Anggota DPR 2014-2019, Henry Yosodiningrat mengatakan proses legislasi DPR tidak mengenal sistem ‘lungsuran’. Artinya, RUU yang tidak rampung pembahasannya tidak otomatis dilanjutkan oleh DPR periode berikutnya. Makanya, kalaupun akan diajukan lagi, RUU Advokat bisa menjadi usulan pemerintah atau inisiatif DPR.
“Bukan membahas ulang rancangan yang kemarin, dan itu sudah dinyatakan tidak dilanjutkan, maka harus di-drop itu. Ngapain barang rusak dibahas lagi, lebih baik dari ulang lagi,” jelas Henry yang juga berprofesi advokat.
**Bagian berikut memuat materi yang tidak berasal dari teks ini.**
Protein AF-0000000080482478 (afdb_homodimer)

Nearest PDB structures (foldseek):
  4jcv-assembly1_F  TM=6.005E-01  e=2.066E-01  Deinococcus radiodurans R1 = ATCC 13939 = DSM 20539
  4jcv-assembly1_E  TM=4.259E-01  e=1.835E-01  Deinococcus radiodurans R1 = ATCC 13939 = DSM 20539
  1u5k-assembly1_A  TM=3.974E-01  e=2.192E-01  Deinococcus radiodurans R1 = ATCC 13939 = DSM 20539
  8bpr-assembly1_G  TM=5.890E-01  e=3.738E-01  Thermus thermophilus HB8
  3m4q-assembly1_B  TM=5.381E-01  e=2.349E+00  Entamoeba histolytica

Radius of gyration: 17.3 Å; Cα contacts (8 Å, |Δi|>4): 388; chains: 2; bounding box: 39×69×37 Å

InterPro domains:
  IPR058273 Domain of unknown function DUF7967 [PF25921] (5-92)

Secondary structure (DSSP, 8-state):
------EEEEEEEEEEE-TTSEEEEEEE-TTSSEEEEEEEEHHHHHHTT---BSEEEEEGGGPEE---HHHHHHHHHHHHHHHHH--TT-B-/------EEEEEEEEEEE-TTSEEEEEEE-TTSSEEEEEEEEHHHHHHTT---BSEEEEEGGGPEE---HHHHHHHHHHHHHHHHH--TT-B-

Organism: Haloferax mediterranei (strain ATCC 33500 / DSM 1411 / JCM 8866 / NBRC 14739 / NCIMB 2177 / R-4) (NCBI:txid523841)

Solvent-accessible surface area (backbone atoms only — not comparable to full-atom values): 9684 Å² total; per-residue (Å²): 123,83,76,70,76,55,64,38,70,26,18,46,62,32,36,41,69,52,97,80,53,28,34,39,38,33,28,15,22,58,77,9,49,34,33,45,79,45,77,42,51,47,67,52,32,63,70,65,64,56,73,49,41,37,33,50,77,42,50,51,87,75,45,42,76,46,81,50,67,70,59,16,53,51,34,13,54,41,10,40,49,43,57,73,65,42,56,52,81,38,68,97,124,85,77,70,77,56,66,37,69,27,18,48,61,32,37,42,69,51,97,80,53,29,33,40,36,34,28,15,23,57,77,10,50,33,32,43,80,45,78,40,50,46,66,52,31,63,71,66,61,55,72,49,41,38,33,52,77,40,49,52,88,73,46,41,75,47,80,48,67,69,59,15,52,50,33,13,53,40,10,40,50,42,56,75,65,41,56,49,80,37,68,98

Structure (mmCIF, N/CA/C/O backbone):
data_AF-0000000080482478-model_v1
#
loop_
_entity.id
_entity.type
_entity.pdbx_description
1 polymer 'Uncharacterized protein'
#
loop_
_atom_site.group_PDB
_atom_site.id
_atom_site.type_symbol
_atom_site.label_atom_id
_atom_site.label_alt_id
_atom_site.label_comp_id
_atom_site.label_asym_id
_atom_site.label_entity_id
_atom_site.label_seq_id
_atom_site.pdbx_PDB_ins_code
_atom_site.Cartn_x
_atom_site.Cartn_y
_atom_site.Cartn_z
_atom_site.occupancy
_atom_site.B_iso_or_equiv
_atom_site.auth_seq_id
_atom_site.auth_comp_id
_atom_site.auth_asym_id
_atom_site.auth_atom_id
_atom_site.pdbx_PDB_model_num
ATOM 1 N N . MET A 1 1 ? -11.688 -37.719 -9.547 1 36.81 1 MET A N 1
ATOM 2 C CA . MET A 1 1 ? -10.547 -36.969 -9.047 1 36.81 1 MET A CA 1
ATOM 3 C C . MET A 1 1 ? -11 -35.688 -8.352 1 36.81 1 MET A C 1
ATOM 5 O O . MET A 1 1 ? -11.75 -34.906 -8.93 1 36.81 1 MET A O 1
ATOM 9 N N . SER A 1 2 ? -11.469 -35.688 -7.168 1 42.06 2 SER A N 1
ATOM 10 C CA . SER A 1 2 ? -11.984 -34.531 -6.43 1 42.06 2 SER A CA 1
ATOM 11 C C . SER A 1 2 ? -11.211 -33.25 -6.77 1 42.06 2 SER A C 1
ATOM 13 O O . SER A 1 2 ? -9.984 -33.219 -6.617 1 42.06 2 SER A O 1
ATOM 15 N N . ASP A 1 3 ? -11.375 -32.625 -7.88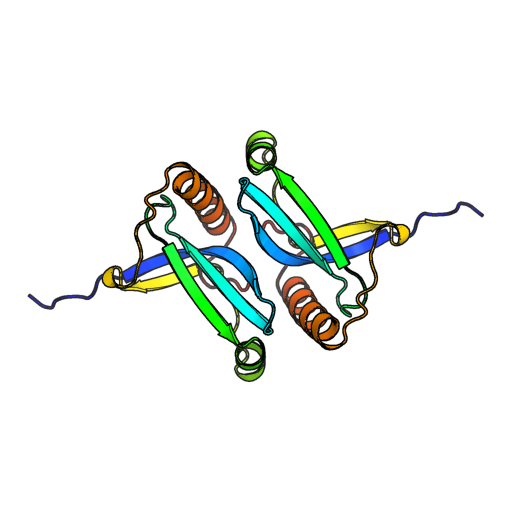7 1 44.75 3 ASP A N 1
ATOM 16 C CA . ASP A 1 3 ? -10.742 -31.438 -8.445 1 44.75 3 ASP A CA 1
ATOM 17 C C . ASP A 1 3 ? -10.383 -30.438 -7.348 1 44.75 3 ASP A C 1
ATOM 19 O O . ASP A 1 3 ? -11.242 -29.688 -6.891 1 44.75 3 ASP A O 1
ATOM 23 N N . THR A 1 4 ? -9.914 -30.828 -6.195 1 52.09 4 THR A N 1
ATOM 24 C CA . THR A 1 4 ? -9.516 -30.062 -5.023 1 52.09 4 THR A CA 1
ATOM 25 C C . THR A 1 4 ? -8.914 -28.719 -5.441 1 52.09 4 THR A C 1
ATOM 27 O O . THR A 1 4 ? -7.922 -28.672 -6.168 1 52.09 4 THR A O 1
ATOM 30 N N . ASP A 1 5 ? -9.695 -27.75 -5.84 1 65.44 5 ASP A N 1
ATOM 31 C CA . ASP A 1 5 ? -9.359 -26.438 -6.375 1 65.44 5 ASP A CA 1
ATOM 32 C C . ASP A 1 5 ? -8.195 -25.797 -5.609 1 65.44 5 ASP A C 1
ATOM 34 O O . ASP A 1 5 ? -8.336 -25.453 -4.438 1 65.44 5 ASP A O 1
ATOM 38 N N . ASP A 1 6 ? -6.945 -26.062 -5.91 1 89.62 6 ASP A N 1
ATOM 39 C CA . ASP A 1 6 ? -5.672 -25.641 -5.336 1 89.62 6 ASP A CA 1
ATOM 40 C C . ASP A 1 6 ? -5.633 -24.125 -5.152 1 89.62 6 ASP A C 1
ATOM 42 O O . ASP A 1 6 ? -5.984 -23.375 -6.066 1 89.62 6 ASP A O 1
ATOM 46 N N . THR A 1 7 ? -5.551 -23.781 -3.887 1 96.06 7 THR A N 1
ATOM 47 C CA . THR A 1 7 ? -5.453 -22.359 -3.59 1 96.06 7 THR A CA 1
ATOM 48 C C . THR A 1 7 ? -3.994 -21.922 -3.453 1 96.06 7 THR A C 1
ATOM 50 O O . THR A 1 7 ? -3.115 -22.766 -3.229 1 96.06 7 THR A O 1
ATOM 53 N N . THR A 1 8 ? -3.762 -20.703 -3.799 1 97.62 8 THR A N 1
ATOM 54 C CA . THR A 1 8 ? -2.443 -20.078 -3.701 1 97.62 8 THR A CA 1
ATOM 55 C C . THR A 1 8 ? -2.477 -18.875 -2.771 1 97.62 8 THR A C 1
ATOM 57 O O . THR A 1 8 ? -3.41 -18.078 -2.82 1 97.62 8 THR A O 1
ATOM 60 N N . GLN A 1 9 ? -1.5 -18.906 -1.901 1 98.19 9 GLN A N 1
ATOM 61 C CA . GLN A 1 9 ? -1.354 -17.734 -1.051 1 98.19 9 GLN A CA 1
ATOM 62 C C . GLN A 1 9 ? -0.665 -16.594 -1.798 1 98.19 9 GLN A C 1
ATOM 64 O O . GLN A 1 9 ? 0.346 -16.812 -2.471 1 98.19 9 GLN A O 1
ATOM 69 N N . LEU A 1 10 ? -1.258 -15.359 -1.67 1 98.62 10 LEU A N 1
ATOM 70 C CA . LEU A 1 10 ? -0.698 -14.156 -2.268 1 98.62 10 LEU A CA 1
ATOM 71 C C . LEU A 1 10 ? -0.51 -13.062 -1.219 1 98.62 10 LEU A C 1
ATOM 73 O O . LEU A 1 10 ? -1.232 -13.023 -0.22 1 98.62 10 LEU A O 1
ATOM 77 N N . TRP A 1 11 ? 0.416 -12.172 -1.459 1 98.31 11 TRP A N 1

Menurut Henry, dirinya bukan ‘alergi’ terhadap ide perubahan UU Advokat. Faktanya, UU Advokat masih memiliki sejumlah kelemahan. Salah satunya, sebut dia, terkait kedudukan advokat yang belum setara dengan aparat penegak hukum lainnya. Sebagai sesama penegak hukum, advokat seharusnya diposisikan sejajar dengan penegak hukum lainnya seperti polisi dan jaksa.
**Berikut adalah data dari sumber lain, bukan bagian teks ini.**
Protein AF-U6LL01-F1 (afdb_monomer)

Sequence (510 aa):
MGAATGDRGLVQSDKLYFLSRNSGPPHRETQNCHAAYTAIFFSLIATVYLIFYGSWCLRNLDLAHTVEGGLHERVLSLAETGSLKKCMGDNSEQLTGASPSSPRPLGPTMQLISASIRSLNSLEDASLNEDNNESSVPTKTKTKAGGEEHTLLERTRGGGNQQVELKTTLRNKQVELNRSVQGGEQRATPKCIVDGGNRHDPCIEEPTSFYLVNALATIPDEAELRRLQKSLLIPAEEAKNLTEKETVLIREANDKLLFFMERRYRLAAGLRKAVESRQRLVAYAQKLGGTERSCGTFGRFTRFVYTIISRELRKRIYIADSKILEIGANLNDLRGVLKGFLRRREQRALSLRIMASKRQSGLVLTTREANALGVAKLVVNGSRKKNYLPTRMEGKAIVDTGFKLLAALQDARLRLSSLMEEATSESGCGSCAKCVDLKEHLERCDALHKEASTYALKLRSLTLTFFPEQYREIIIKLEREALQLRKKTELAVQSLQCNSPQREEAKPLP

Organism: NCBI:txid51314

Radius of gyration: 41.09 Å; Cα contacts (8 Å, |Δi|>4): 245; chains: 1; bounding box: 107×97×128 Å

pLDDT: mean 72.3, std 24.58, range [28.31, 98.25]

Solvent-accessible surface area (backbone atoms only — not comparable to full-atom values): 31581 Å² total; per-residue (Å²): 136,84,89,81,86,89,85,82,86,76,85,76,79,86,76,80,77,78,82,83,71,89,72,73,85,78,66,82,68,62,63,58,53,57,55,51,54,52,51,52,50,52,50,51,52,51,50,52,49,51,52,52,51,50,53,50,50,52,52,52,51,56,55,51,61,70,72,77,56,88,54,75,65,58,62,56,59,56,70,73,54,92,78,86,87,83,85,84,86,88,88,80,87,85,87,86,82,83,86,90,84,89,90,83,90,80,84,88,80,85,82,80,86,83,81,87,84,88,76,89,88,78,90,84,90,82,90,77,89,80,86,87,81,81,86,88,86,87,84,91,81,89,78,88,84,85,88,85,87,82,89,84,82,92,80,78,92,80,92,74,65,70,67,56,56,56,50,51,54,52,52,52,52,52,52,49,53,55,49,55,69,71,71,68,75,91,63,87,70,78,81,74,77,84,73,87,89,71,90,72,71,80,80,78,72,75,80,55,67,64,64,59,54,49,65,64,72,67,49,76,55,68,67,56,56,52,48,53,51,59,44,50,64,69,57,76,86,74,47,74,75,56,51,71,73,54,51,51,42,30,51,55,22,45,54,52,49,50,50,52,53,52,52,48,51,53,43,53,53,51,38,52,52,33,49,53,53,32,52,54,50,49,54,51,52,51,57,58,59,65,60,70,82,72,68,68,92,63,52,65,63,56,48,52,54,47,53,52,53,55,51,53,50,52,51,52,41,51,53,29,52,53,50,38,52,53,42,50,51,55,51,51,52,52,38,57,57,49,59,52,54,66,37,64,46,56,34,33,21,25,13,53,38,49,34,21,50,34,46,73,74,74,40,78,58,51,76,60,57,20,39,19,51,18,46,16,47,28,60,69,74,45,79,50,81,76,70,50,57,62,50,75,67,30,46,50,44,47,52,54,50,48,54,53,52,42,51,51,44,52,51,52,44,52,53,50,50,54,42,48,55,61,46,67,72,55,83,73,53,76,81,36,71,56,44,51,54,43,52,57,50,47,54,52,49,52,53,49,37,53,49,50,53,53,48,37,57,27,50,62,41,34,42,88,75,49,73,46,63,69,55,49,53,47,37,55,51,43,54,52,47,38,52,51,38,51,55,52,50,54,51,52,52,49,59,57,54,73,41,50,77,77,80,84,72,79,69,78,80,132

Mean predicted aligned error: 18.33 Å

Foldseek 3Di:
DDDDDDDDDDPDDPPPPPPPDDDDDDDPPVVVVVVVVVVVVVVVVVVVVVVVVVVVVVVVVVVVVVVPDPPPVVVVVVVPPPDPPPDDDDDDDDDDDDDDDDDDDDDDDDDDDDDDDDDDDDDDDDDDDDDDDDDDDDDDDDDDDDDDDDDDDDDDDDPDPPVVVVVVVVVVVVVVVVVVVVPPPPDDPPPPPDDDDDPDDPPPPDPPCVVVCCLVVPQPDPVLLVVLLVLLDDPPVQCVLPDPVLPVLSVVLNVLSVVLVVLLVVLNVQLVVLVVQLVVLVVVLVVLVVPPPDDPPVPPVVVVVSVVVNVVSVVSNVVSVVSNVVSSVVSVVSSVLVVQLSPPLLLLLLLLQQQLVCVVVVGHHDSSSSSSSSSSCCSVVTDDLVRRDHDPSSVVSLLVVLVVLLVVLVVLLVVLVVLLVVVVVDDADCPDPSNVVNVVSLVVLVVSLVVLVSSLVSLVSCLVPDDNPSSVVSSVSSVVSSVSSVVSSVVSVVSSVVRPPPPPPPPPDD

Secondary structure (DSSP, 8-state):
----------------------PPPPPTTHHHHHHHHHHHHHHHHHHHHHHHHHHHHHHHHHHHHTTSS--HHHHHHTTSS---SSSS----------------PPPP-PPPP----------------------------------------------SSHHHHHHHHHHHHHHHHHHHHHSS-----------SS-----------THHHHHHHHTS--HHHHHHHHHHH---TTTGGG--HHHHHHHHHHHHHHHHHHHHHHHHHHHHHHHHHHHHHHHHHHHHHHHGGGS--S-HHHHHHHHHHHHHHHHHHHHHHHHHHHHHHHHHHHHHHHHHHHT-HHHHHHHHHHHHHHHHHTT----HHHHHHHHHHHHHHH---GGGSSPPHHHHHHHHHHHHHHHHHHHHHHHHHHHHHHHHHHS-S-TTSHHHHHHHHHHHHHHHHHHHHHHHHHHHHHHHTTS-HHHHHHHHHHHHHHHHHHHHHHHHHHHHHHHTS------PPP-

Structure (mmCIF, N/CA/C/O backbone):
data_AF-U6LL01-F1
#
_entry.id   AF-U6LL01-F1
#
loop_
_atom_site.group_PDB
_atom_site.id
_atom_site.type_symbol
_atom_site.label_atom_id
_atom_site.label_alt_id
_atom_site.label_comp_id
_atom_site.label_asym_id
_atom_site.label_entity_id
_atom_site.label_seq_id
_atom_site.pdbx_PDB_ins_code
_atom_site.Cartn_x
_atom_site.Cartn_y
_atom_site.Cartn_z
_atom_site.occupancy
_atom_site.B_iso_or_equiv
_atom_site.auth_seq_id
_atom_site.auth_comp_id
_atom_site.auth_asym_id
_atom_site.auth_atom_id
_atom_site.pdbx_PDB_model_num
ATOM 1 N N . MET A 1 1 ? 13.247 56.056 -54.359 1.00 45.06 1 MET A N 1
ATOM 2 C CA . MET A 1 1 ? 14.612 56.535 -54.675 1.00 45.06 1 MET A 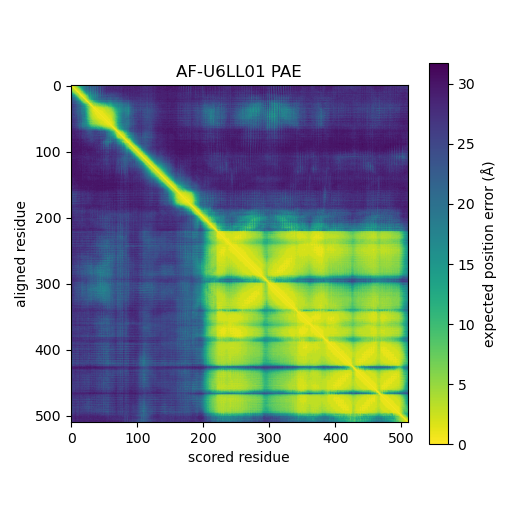CA 1
ATOM 3 C C . MET A 1 1 ? 15.613 55.551 -54.076 1.00 45.06 1 MET A C 1
ATOM 5 O O . MET A 1 1 ? 15.419 55.192 -52.924 1.00 45.06 1 MET A O 1
ATOM 9 N N . GLY A 1 2 ? 16.599 55.104 -54.872 1.00 43.75 2 GLY A N 1
ATOM 10 C CA . GLY A 1 2 ? 17.625 54.083 -54.557 1.00 43.75 2 GLY A CA 1
ATOM 11 C C . GLY A 1 2 ? 17.134 52.654 -54.842 1.00 43.75 2 GLY A C 1
ATOM 12 O O . GLY A 1 2 ? 16.373 52.132 -54.044 1.00 43.75 2 GLY A O 1
ATOM 13 N N . ALA A 1 3 ? 17.340 51.986 -55.984 1.00 41.38 3 ALA A N 1
ATOM 14 C CA . ALA A 1 3 ? 18.481 51.843 -56.900 1.00 41.38 3 ALA A CA 1
ATOM 15 C C . ALA A 1 3 ? 19.697 51.154 -56.258 1.00 41.38 3 ALA A C 1
ATOM 17 O O . ALA A 1 3 ? 20.468 51.819 -55.579 1.00 41.38 3 ALA A O 1
ATOM 18 N N . ALA A 1 4 ? 19.844 49.841 -56.491 1.00 41.38 4 ALA A N 1
ATOM 19 C CA . ALA A 1 4 ? 21.054 49.199 -57.033 1.00 41.38 4 ALA A CA 1
ATOM 20 C C . ALA A 1 4 ? 21.012 47.659 -56.862 1.00 41.38 4 ALA A C 1
ATOM 22 O O . ALA A 1 4 ? 20.893 47.159 -55.750 1.00 41.38 4 ALA A O 1
ATOM 23 N N . THR A 1 5 ? 21.084 46.961 -58.008 1.00 46.00 5 THR A N 1
ATOM 24 C CA . THR A 1 5 ? 21.906 45.763 -58.328 1.00 46.00 5 THR A CA 1
ATOM 25 C C . THR A 1 5 ? 21.957 44.608 -57.308 1.00 46.00 5 THR A C 1
ATOM 27 O O . THR A 1 5 ? 22.417 44.784 -56.193 1.00 46.00 5 THR A O 1
ATOM 30 N N . GLY A 1 6 ? 21.571 43.364 -57.598 1.00 40.34 6 GLY A N 1
ATOM 31 C CA . GLY A 1 6 ? 21.687 42.620 -58.850 1.00 40.34 6 GLY A CA 1
ATOM 32 C C . GLY A 1 6 ? 22.910 41.702 -58.778 1.00 40.34 6 GLY A C 1
ATOM 33 O O . GLY A 1 6 ? 23.998 42.163 -59.079 1.00 40.34 6 GLY A O 1
ATOM 34 N N . ASP A 1 7 ? 22.723 40.431 -58.405 1.00 39.62 7 ASP A N 1
ATOM 35 C CA . ASP A 1 7 ? 23.693 39.378 -58.728 1.00 39.62 7 ASP A CA 1
ATOM 36 C C . ASP A 1 7 ? 22.996 38.011 -58.844 1.00 39.62 7 ASP A C 1
ATOM 38 O O . ASP A 1 7 ? 22.532 37.414 -57.869 1.00 39.62 7 ASP A O 1
ATOM 42 N N . ARG A 1 8 ? 22.843 37.555 -60.092 1.00 38.44 8 ARG A N 1
ATOM 43 C CA . ARG A 1 8 ? 22.381 36.213 -60.461 1.00 38.44 8 ARG A CA 1
ATOM 44 C C . ARG A 1 8 ? 23.623 35.391 -60.782 1.00 38.44 8 ARG A C 1
ATOM 46 O O . ARG A 1 8 ? 24.206 35.556 -61.848 1.00 38.44 8 ARG A O 1
ATOM 53 N N . GLY A 1 9 ? 23.991 34.481 -59.886 1.00 36.81 9 GLY A N 1
ATOM 54 C CA . GLY A 1 9 ? 24.996 33.459 -60.162 1.00 36.81 9 GLY A CA 1
ATOM 55 C C . GLY A 1 9 ? 24.479 32.456 -61.193 1.00 36.81 9 GLY A C 1
ATOM 56 O O . GLY A 1 9 ? 23.607 31.640 -60.896 1.00 36.81 9 GLY A O 1
ATOM 57 N N . LEU A 1 10 ? 25.015 32.544 -62.410 1.00 38.38 10 LEU A N 1
ATOM 58 C CA . LEU A 1 10 ? 24.929 31.527 -63.454 1.00 38.38 10 LEU A CA 1
ATOM 59 C C . LEU A 1 10 ? 25.607 30.235 -62.976 1.00 38.38 10 LEU A C 1
ATOM 61 O O . LEU A 1 10 ? 26.804 30.215 -62.704 1.00 38.38 10 LEU A O 1
ATOM 65 N N . VAL A 1 11 ? 24.852 29.138 -62.936 1.00 41.50 11 VAL A N 1
ATOM 66 C CA . VAL A 1 11 ? 25.409 27.782 -62.862 1.00 41.50 11 VAL A CA 1
ATOM 67 C C . VAL A 1 11 ? 25.938 27.437 -64.253 1.00 41.50 11 VAL A C 1
ATOM 69 O O . VAL A 1 11 ? 25.187 27.046 -65.146 1.00 41.50 11 VAL A O 1
ATOM 72 N N . GLN A 1 12 ? 27.236 27.655 -64.450 1.00 42.31 12 GLN A N 1
ATOM 73 C CA . GLN A 1 12 ? 27.956 27.298 -65.664 1.00 42.31 12 GLN A CA 1
ATOM 74 C C . GLN A 1 12 ? 28.243 25.793 -65.642 1.00 42.31 12 GLN A C 1
ATOM 76 O O . GLN A 1 12 ? 28.870 25.265 -64.729 1.00 42.31 12 GLN A O 1
ATOM 81 N N . SER A 1 13 ? 27.702 25.087 -66.632 1.00 45.84 13 SER A N 1
ATOM 82 C CA . SER A 1 13 ? 27.924 23.662 -66.839 1.00 45.84 13 SER A CA 1
ATOM 83 C C . SER A 1 13 ? 29.353 23.427 -67.329 1.00 45.84 13 SER A C 1
ATOM 85 O O . SER A 1 13 ? 29.667 23.741 -68.479 1.00 45.84 13 SER A O 1
ATOM 87 N N . ASP A 1 14 ? 30.199 22.843 -66.482 1.00 40.81 14 ASP A N 1
ATOM 88 C CA . ASP A 1 14 ? 31.517 22.338 -66.867 1.00 40.81 14 ASP A CA 1
ATOM 89 C C . ASP A 1 14 ? 31.364 21.139 -67.814 1.00 40.81 14 ASP A C 1
ATOM 91 O O . ASP A 1 14 ? 31.291 19.974 -67.419 1.00 40.81 14 ASP A O 1
ATOM 95 N N . LYS A 1 15 ? 31.303 21.439 -69.114 1.00 40.50 15 LYS A N 1
ATOM 96 C CA . LYS A 1 15 ? 31.589 20.479 -70.178 1.00 40.50 15 LYS A CA 1
ATOM 97 C C . LYS A 1 15 ? 33.099 20.257 -70.209 1.00 40.50 15 LYS A C 1
ATOM 99 O O . LYS A 1 15 ? 33.839 21.031 -70.810 1.00 40.50 15 LYS A O 1
ATOM 104 N N . LEU A 1 16 ? 33.547 19.181 -69.569 1.00 38.44 16 LEU A N 1
ATOM 105 C CA . LEU A 1 16 ? 34.890 18.640 -69.756 1.00 38.44 16 LEU A CA 1
ATOM 106 C C . LEU A 1 16 ? 35.019 18.121 -71.194 1.00 38.44 16 LEU A C 1
ATOM 108 O O . LEU A 1 16 ? 34.551 17.033 -71.529 1.00 38.44 16 LEU A O 1
ATOM 112 N N . TYR A 1 17 ? 35.649 18.918 -72.055 1.00 39.38 17 TYR A N 1
ATOM 113 C CA . TYR A 1 17 ? 36.125 18.469 -73.356 1.00 39.38 17 TYR A CA 1
ATOM 114 C C . TYR A 1 17 ? 37.296 17.506 -73.136 1.00 39.38 17 TYR A C 1
ATOM 116 O O . TYR A 1 17 ? 38.404 17.918 -72.794 1.00 39.38 17 TYR A O 1
ATOM 124 N N . PHE A 1 18 ? 37.054 16.211 -73.334 1.00 39.38 18 PHE A N 1
ATOM 125 C CA . PHE A 1 18 ? 38.130 15.241 -73.491 1.00 39.38 18 PHE A CA 1
ATOM 126 C C . PHE A 1 18 ? 38.818 15.497 -74.834 1.00 39.38 18 PHE A C 1
ATOM 128 O O . PHE A 1 18 ? 38.288 15.179 -75.898 1.00 39.38 18 PHE A O 1
ATOM 135 N N . LEU A 1 19 ? 40.013 16.083 -74.776 1.00 41.31 19 LEU A N 1
ATOM 136 C CA . LEU A 1 19 ? 40.963 16.081 -75.881 1.00 41.31 19 LEU A CA 1
ATOM 137 C C . LEU A 1 19 ? 41.357 14.626 -76.167 1.00 41.31 19 LEU A C 1
ATOM 139 O O . LEU A 1 19 ? 42.188 14.039 -75.473 1.00 41.31 19 LEU A O 1
ATOM 143 N N . SER A 1 20 ? 40.714 14.050 -77.183 1.00 39.31 20 SER A N 1
ATOM 144 C CA . SER A 1 20 ? 41.072 12.766 -77.781 1.00 39.31 20 SER A CA 1
ATOM 145 C C . SER A 1 20 ? 42.455 12.891 -78.416 1.00 39.31 20 SER A C 1
ATOM 147 O O . SER A 1 20 ? 42.628 13.427 -79.511 1.00 39.31 20 SER A O 1
ATOM 149 N N . ARG A 1 21 ? 43.473 12.467 -77.669 1.00 42.78 21 ARG A N 1
ATOM 150 C CA . ARG A 1 21 ? 44.851 12.374 -78.138 1.00 42.78 21 ARG A CA 1
ATOM 151 C C . ARG A 1 21 ? 44.960 11.079 -78.941 1.00 42.78 21 ARG A C 1
ATOM 153 O O . ARG A 1 21 ? 44.816 10.005 -78.368 1.00 42.78 21 ARG A O 1
ATOM 160 N N . ASN A 1 22 ? 45.186 11.205 -80.249 1.00 46.91 22 ASN A N 1
ATOM 161 C CA . ASN A 1 22 ? 45.452 10.110 -81.186 1.00 46.91 22 ASN A CA 1
ATOM 162 C C . ASN A 1 22 ? 46.447 9.097 -80.595 1.00 46.91 22 ASN A C 1
ATOM 164 O O . ASN A 1 22 ? 47.658 9.319 -80.622 1.00 46.91 22 ASN A O 1
ATOM 168 N N . SER A 1 23 ? 45.942 7.982 -80.069 1.00 48.94 23 SER A N 1
ATOM 169 C CA . SER A 1 23 ? 46.738 6.799 -79.766 1.00 48.94 23 SER A CA 1
ATOM 170 C C . SER A 1 23 ? 46.717 5.896 -80.991 1.00 48.94 23 SER A C 1
ATOM 172 O O . SER A 1 23 ? 45.647 5.467 -81.426 1.00 48.94 23 SER A O 1
ATOM 174 N N . GLY A 1 24 ? 47.903 5.631 -81.538 1.00 59.59 24 GLY A N 1
ATOM 175 C CA . GLY A 1 24 ? 48.116 4.620 -82.568 1.00 59.59 24 GLY A CA 1
ATOM 176 C C . GLY A 1 24 ? 47.585 3.240 -82.152 1.00 59.59 24 GLY A C 1
ATOM 177 O O . GLY A 1 24 ? 47.269 3.026 -80.978 1.00 59.59 24 GLY A O 1
ATOM 178 N N . PRO A 1 25 ? 47.459 2.308 -83.111 1.00 53.47 25 PRO A N 1
ATOM 179 C CA . PRO A 1 25 ? 46.821 1.015 -82.894 1.00 53.47 25 PRO A CA 1
ATOM 180 C C . PRO A 1 25 ? 47.435 0.298 -81.678 1.00 53.47 25 PRO A C 1
ATOM 182 O O . PRO A 1 25 ? 48.660 0.165 -81.608 1.00 53.47 25 PRO A O 1
ATOM 185 N N . PRO A 1 26 ? 46.616 -0.136 -80.702 1.00 54.31 26 PRO A N 1
ATOM 186 C CA . PRO A 1 26 ? 47.117 -0.750 -79.485 1.00 54.31 26 PRO A CA 1
ATOM 187 C C . PRO A 1 26 ? 47.822 -2.063 -79.822 1.00 54.31 26 PRO A C 1
ATOM 189 O O . PRO A 1 26 ? 47.244 -2.984 -80.400 1.00 54.31 26 PRO A O 1
ATOM 192 N N . HIS A 1 27 ? 49.095 -2.132 -79.440 1.00 56.12 27 HIS A N 1
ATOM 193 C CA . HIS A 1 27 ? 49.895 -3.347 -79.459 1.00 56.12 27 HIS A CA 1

Henry berpendapat satu hal yang tidak bisa diubah dari UU Advokat adalah konsep wadah tunggal (single bar). Menurut dia, single bar mutlak tidak bisa diubah. Henry mengkritik materi RUU Advokat yang digodok DPR periode sebelumnya, karena mengatur tentang pembentukan organisasi advokat dengan begitu mudah.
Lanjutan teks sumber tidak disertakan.